__Data for analysis__
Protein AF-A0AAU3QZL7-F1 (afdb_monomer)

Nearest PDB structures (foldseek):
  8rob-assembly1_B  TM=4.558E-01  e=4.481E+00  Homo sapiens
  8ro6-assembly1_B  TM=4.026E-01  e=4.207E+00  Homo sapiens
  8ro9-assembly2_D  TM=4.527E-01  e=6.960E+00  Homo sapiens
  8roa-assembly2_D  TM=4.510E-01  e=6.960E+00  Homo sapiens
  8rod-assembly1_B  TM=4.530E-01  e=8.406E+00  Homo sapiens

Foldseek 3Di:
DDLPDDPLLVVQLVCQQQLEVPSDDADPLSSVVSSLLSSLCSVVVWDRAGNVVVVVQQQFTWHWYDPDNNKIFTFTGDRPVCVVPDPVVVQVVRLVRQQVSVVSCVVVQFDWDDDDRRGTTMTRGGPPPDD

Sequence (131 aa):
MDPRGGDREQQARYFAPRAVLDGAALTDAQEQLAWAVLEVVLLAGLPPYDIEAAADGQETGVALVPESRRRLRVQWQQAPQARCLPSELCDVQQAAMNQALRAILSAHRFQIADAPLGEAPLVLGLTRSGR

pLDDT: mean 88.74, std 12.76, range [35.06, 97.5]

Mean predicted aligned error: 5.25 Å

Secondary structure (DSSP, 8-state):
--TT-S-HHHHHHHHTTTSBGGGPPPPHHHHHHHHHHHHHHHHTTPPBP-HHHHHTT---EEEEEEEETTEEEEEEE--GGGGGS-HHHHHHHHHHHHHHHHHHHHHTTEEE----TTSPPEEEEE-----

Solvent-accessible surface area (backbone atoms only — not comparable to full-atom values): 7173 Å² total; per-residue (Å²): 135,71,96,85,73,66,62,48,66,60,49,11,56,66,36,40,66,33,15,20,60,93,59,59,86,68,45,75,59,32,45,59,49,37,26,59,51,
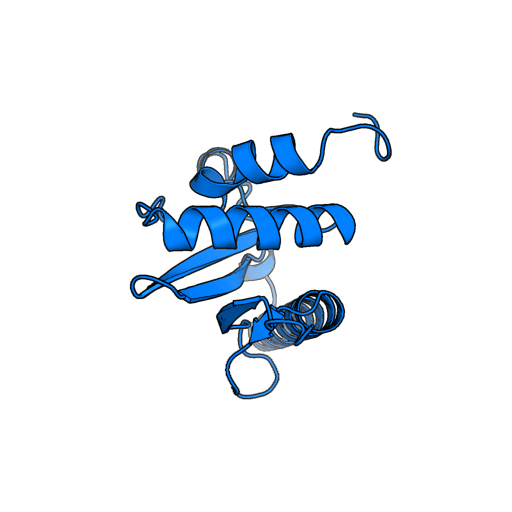38,31,51,37,52,70,72,72,45,56,64,18,38,51,70,49,29,76,74,68,47,41,38,24,43,27,35,40,84,77,52,81,55,29,37,34,44,34,68,39,68,43,69,73,55,73,77,48,61,66,71,59,47,52,51,52,48,20,52,47,11,43,50,51,37,52,54,41,48,76,70,43,37,37,59,60,92,71,65,90,38,50,53,32,36,36,60,49,69,58,80,76,88,124

Structure (mmCIF, N/CA/C/O backbone):
data_AF-A0AAU3QZL7-F1
#
_entry.id   AF-A0AAU3QZL7-F1
#
loop_
_atom_site.group_PDB
_atom_site.id
_atom_site.type_symbol
_atom_site.label_atom_id
_atom_site.label_alt_id
_atom_site.label_comp_id
_atom_site.label_asym_id
_atom_site.label_entity_id
_atom_site.label_seq_id
_atom_site.pdbx_PDB_ins_code
_atom_site.Cartn_x
_atom_site.Cartn_y
_atom_site.Cartn_z
_atom_site.occupancy
_atom_site.B_iso_or_equiv
_atom_site.auth_seq_id
_atom_site.auth_comp_id
_atom_site.auth_asym_id
_atom_site.auth_atom_id
_atom_site.pdbx_PDB_model_num
ATOM 1 N N . MET A 1 1 ? 21.172 -9.986 3.756 1.00 43.78 1 MET A N 1
ATOM 2 C CA . MET A 1 1 ? 20.071 -9.299 4.460 1.00 43.78 1 MET A CA 1
ATOM 3 C C . MET A 1 1 ? 19.320 -10.373 5.240 1.00 43.78 1 MET A C 1
ATOM 5 O O . MET A 1 1 ? 18.955 -11.365 4.625 1.00 43.78 1 MET A O 1
ATOM 9 N N . ASP A 1 2 ? 19.231 -10.270 6.569 1.00 39.31 2 ASP A N 1
ATOM 10 C CA . ASP A 1 2 ? 18.608 -11.297 7.422 1.00 39.31 2 ASP A CA 1
ATOM 11 C C . ASP A 1 2 ? 17.070 -11.213 7.319 1.00 39.31 2 ASP A C 1
ATOM 13 O O . ASP A 1 2 ? 16.504 -10.178 7.678 1.00 39.31 2 ASP A O 1
ATOM 17 N N . PRO A 1 3 ? 16.373 -12.264 6.847 1.00 47.62 3 PRO A N 1
ATOM 18 C CA . PRO A 1 3 ? 14.918 -12.266 6.707 1.00 47.62 3 PRO A CA 1
ATOM 19 C C . PRO A 1 3 ? 14.156 -12.357 8.046 1.00 47.62 3 PRO A C 1
ATOM 21 O O . PRO A 1 3 ? 12.925 -12.380 8.039 1.00 47.62 3 PRO A O 1
ATOM 24 N N . ARG A 1 4 ? 14.843 -12.440 9.198 1.00 48.81 4 ARG A N 1
ATOM 25 C CA . ARG A 1 4 ? 14.220 -12.600 10.527 1.00 48.81 4 ARG A CA 1
ATOM 26 C C . ARG A 1 4 ? 14.611 -11.547 11.572 1.00 48.81 4 ARG A C 1
ATOM 28 O O . ARG A 1 4 ? 14.088 -11.625 12.680 1.00 48.81 4 ARG A O 1
ATOM 35 N N . GLY A 1 5 ? 15.471 -10.577 11.254 1.00 46.84 5 GLY A N 1
ATOM 36 C CA . GLY A 1 5 ? 16.191 -9.813 12.289 1.00 46.84 5 GLY A CA 1
ATOM 37 C C . GLY A 1 5 ? 16.288 -8.296 12.120 1.00 46.84 5 GLY A C 1
ATOM 38 O O . GLY A 1 5 ? 17.104 -7.680 12.795 1.00 46.84 5 GLY A O 1
ATOM 39 N N . GLY A 1 6 ? 15.509 -7.677 11.231 1.00 60.84 6 GLY A N 1
ATOM 40 C CA . GLY A 1 6 ? 15.408 -6.216 11.180 1.00 60.84 6 GLY A CA 1
ATOM 41 C C . GLY A 1 6 ? 14.379 -5.702 12.184 1.00 60.84 6 GLY A C 1
ATOM 42 O O . GLY A 1 6 ? 13.300 -6.286 12.299 1.00 60.84 6 GLY A O 1
ATOM 43 N N . ASP A 1 7 ? 14.690 -4.609 12.882 1.00 86.06 7 ASP A N 1
ATOM 44 C CA . ASP A 1 7 ? 13.688 -3.835 13.611 1.00 86.06 7 ASP A CA 1
ATOM 45 C C . ASP A 1 7 ? 12.644 -3.322 12.598 1.00 86.06 7 ASP A C 1
ATOM 47 O O . ASP A 1 7 ? 12.878 -2.357 11.868 1.00 86.06 7 ASP A O 1
ATOM 51 N N . ARG A 1 8 ? 11.517 -4.039 12.482 1.00 85.94 8 ARG A N 1
ATOM 52 C CA . ARG A 1 8 ? 10.447 -3.732 11.517 1.00 85.94 8 ARG A CA 1
ATOM 53 C C . ARG A 1 8 ? 9.845 -2.359 11.772 1.00 85.94 8 ARG A C 1
ATOM 55 O O . ARG A 1 8 ? 9.430 -1.715 10.817 1.00 85.94 8 ARG A O 1
ATOM 62 N N . GLU A 1 9 ? 9.838 -1.903 13.020 1.00 88.19 9 GLU A N 1
ATOM 63 C CA . GLU A 1 9 ? 9.404 -0.557 13.380 1.00 88.19 9 GLU A CA 1
ATOM 64 C C . GLU A 1 9 ? 10.365 0.476 12.775 1.00 88.19 9 GLU A C 1
ATOM 66 O O . GLU A 1 9 ? 9.936 1.422 12.112 1.00 88.19 9 GLU A O 1
ATOM 71 N N . GLN A 1 10 ? 11.677 0.263 12.918 1.00 90.19 10 GLN A N 1
ATOM 72 C CA . GLN A 1 10 ? 12.688 1.125 12.301 1.00 90.19 10 GLN A CA 1
ATOM 73 C C . GLN A 1 10 ? 12.617 1.100 10.768 1.00 90.19 10 GLN A C 1
ATOM 75 O O . GLN A 1 10 ? 12.707 2.151 10.132 1.00 90.19 10 GLN A O 1
ATOM 80 N N . GLN A 1 11 ? 12.412 -0.072 10.164 1.00 92.50 11 GLN A N 1
ATOM 81 C CA . GLN A 1 11 ? 12.232 -0.197 8.716 1.00 92.50 11 GLN A CA 1
ATOM 82 C C . GLN A 1 11 ? 10.956 0.506 8.242 1.00 92.50 11 GLN A C 1
ATOM 84 O O . GLN A 1 11 ? 10.995 1.238 7.257 1.00 92.50 11 GLN A O 1
ATOM 89 N N . ALA A 1 12 ? 9.839 0.346 8.952 1.0
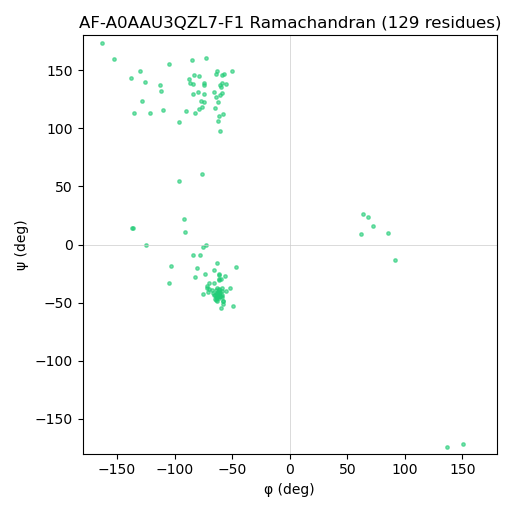0 93.88 12 ALA A N 1
ATOM 90 C CA . ALA A 1 12 ? 8.587 1.021 8.631 1.00 93.88 12 ALA A CA 1
ATOM 91 C C . ALA A 1 12 ? 8.738 2.546 8.692 1.00 93.88 12 ALA A C 1
ATOM 93 O O . ALA A 1 12 ? 8.265
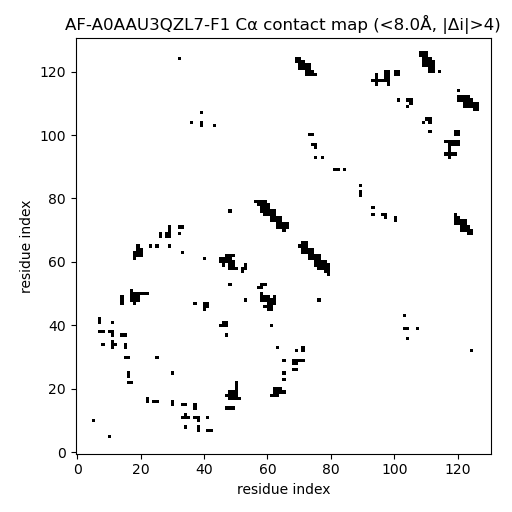 3.241 7.795 1.00 93.88 12 ALA A O 1
ATOM 94 N N . ARG A 1 13 ? 9.458 3.069 9.694 1.00 94.06 13 ARG A N 1
ATOM 95 C CA . ARG A 1 13 ? 9.802 4.498 9.787 1.00 94.06 13 ARG A CA 1
ATOM 96 C C . ARG A 1 13 ? 10.673 4.967 8.628 1.00 94.06 13 ARG A C 1
ATOM 98 O O . ARG A 1 13 ? 10.406 6.022 8.065 1.00 94.06 13 ARG A O 1
ATOM 105 N N . TYR A 1 14 ? 11.685 4.181 8.259 1.00 93.69 14 TYR A N 1
ATOM 106 C CA . TYR A 1 14 ? 12.561 4.484 7.127 1.00 93.69 14 TYR A CA 1
ATOM 107 C C . TYR A 1 14 ? 11.787 4.548 5.803 1.00 93.69 14 TYR A C 
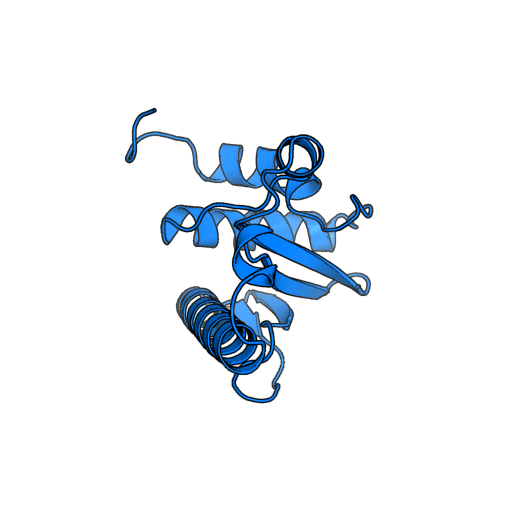1
ATOM 109 O O . TYR A 1 14 ? 11.970 5.482 5.023 1.00 93.69 14 TYR A O 1
ATOM 117 N N . PHE A 1 15 ? 10.893 3.586 5.565 1.00 94.50 15 PHE A N 1
ATOM 118 C CA . PHE A 1 15 ? 10.116 3.522 4.330 1.00 94.50 15 PHE A CA 1
ATOM 119 C C . PHE A 1 15 ? 8.908 4.460 4.310 1.00 94.50 15 PHE A C 1
ATOM 121 O O . PHE A 1 15 ? 8.457 4.789 3.224 1.00 94.50 15 PHE A O 1
ATOM 128 N N . ALA A 1 16 ? 8.392 4.937 5.446 1.00 93.69 16 ALA A N 1
ATOM 129 C CA . ALA A 1 16 ? 7.182 5.768 5.490 1.00 93.69 16 ALA A CA 1
ATOM 130 C C . ALA A 1 16 ? 7.165 6.945 4.510 1.00 93.69 16 ALA A C 1
ATOM 132 O O . ALA A 1 16 ? 6.215 7.025 3.733 1.00 93.69 16 ALA A O 1
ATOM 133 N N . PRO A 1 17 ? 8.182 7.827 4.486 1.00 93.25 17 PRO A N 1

__Activity__
Copy every line from the records above that contains the string "sapiens".

__Expected answer__
  8rob-assembly1_B  TM=4.558E-01  e=4.481E+00  Homo sapiens
  8ro6-assembly1_B  TM=4.026E-01  e=4.207E+00  Homo sapiens
  8ro9-assembly2_D  TM=4.527E-01  e=6.960E+00  Homo sapiens
  8roa-assembly2_D  TM=4.510E-01  e=6.960E+00  Homo sapiens
  8rod-assembly1_B  TM=4.530E-01  e=8.406E+00  Homo sapiens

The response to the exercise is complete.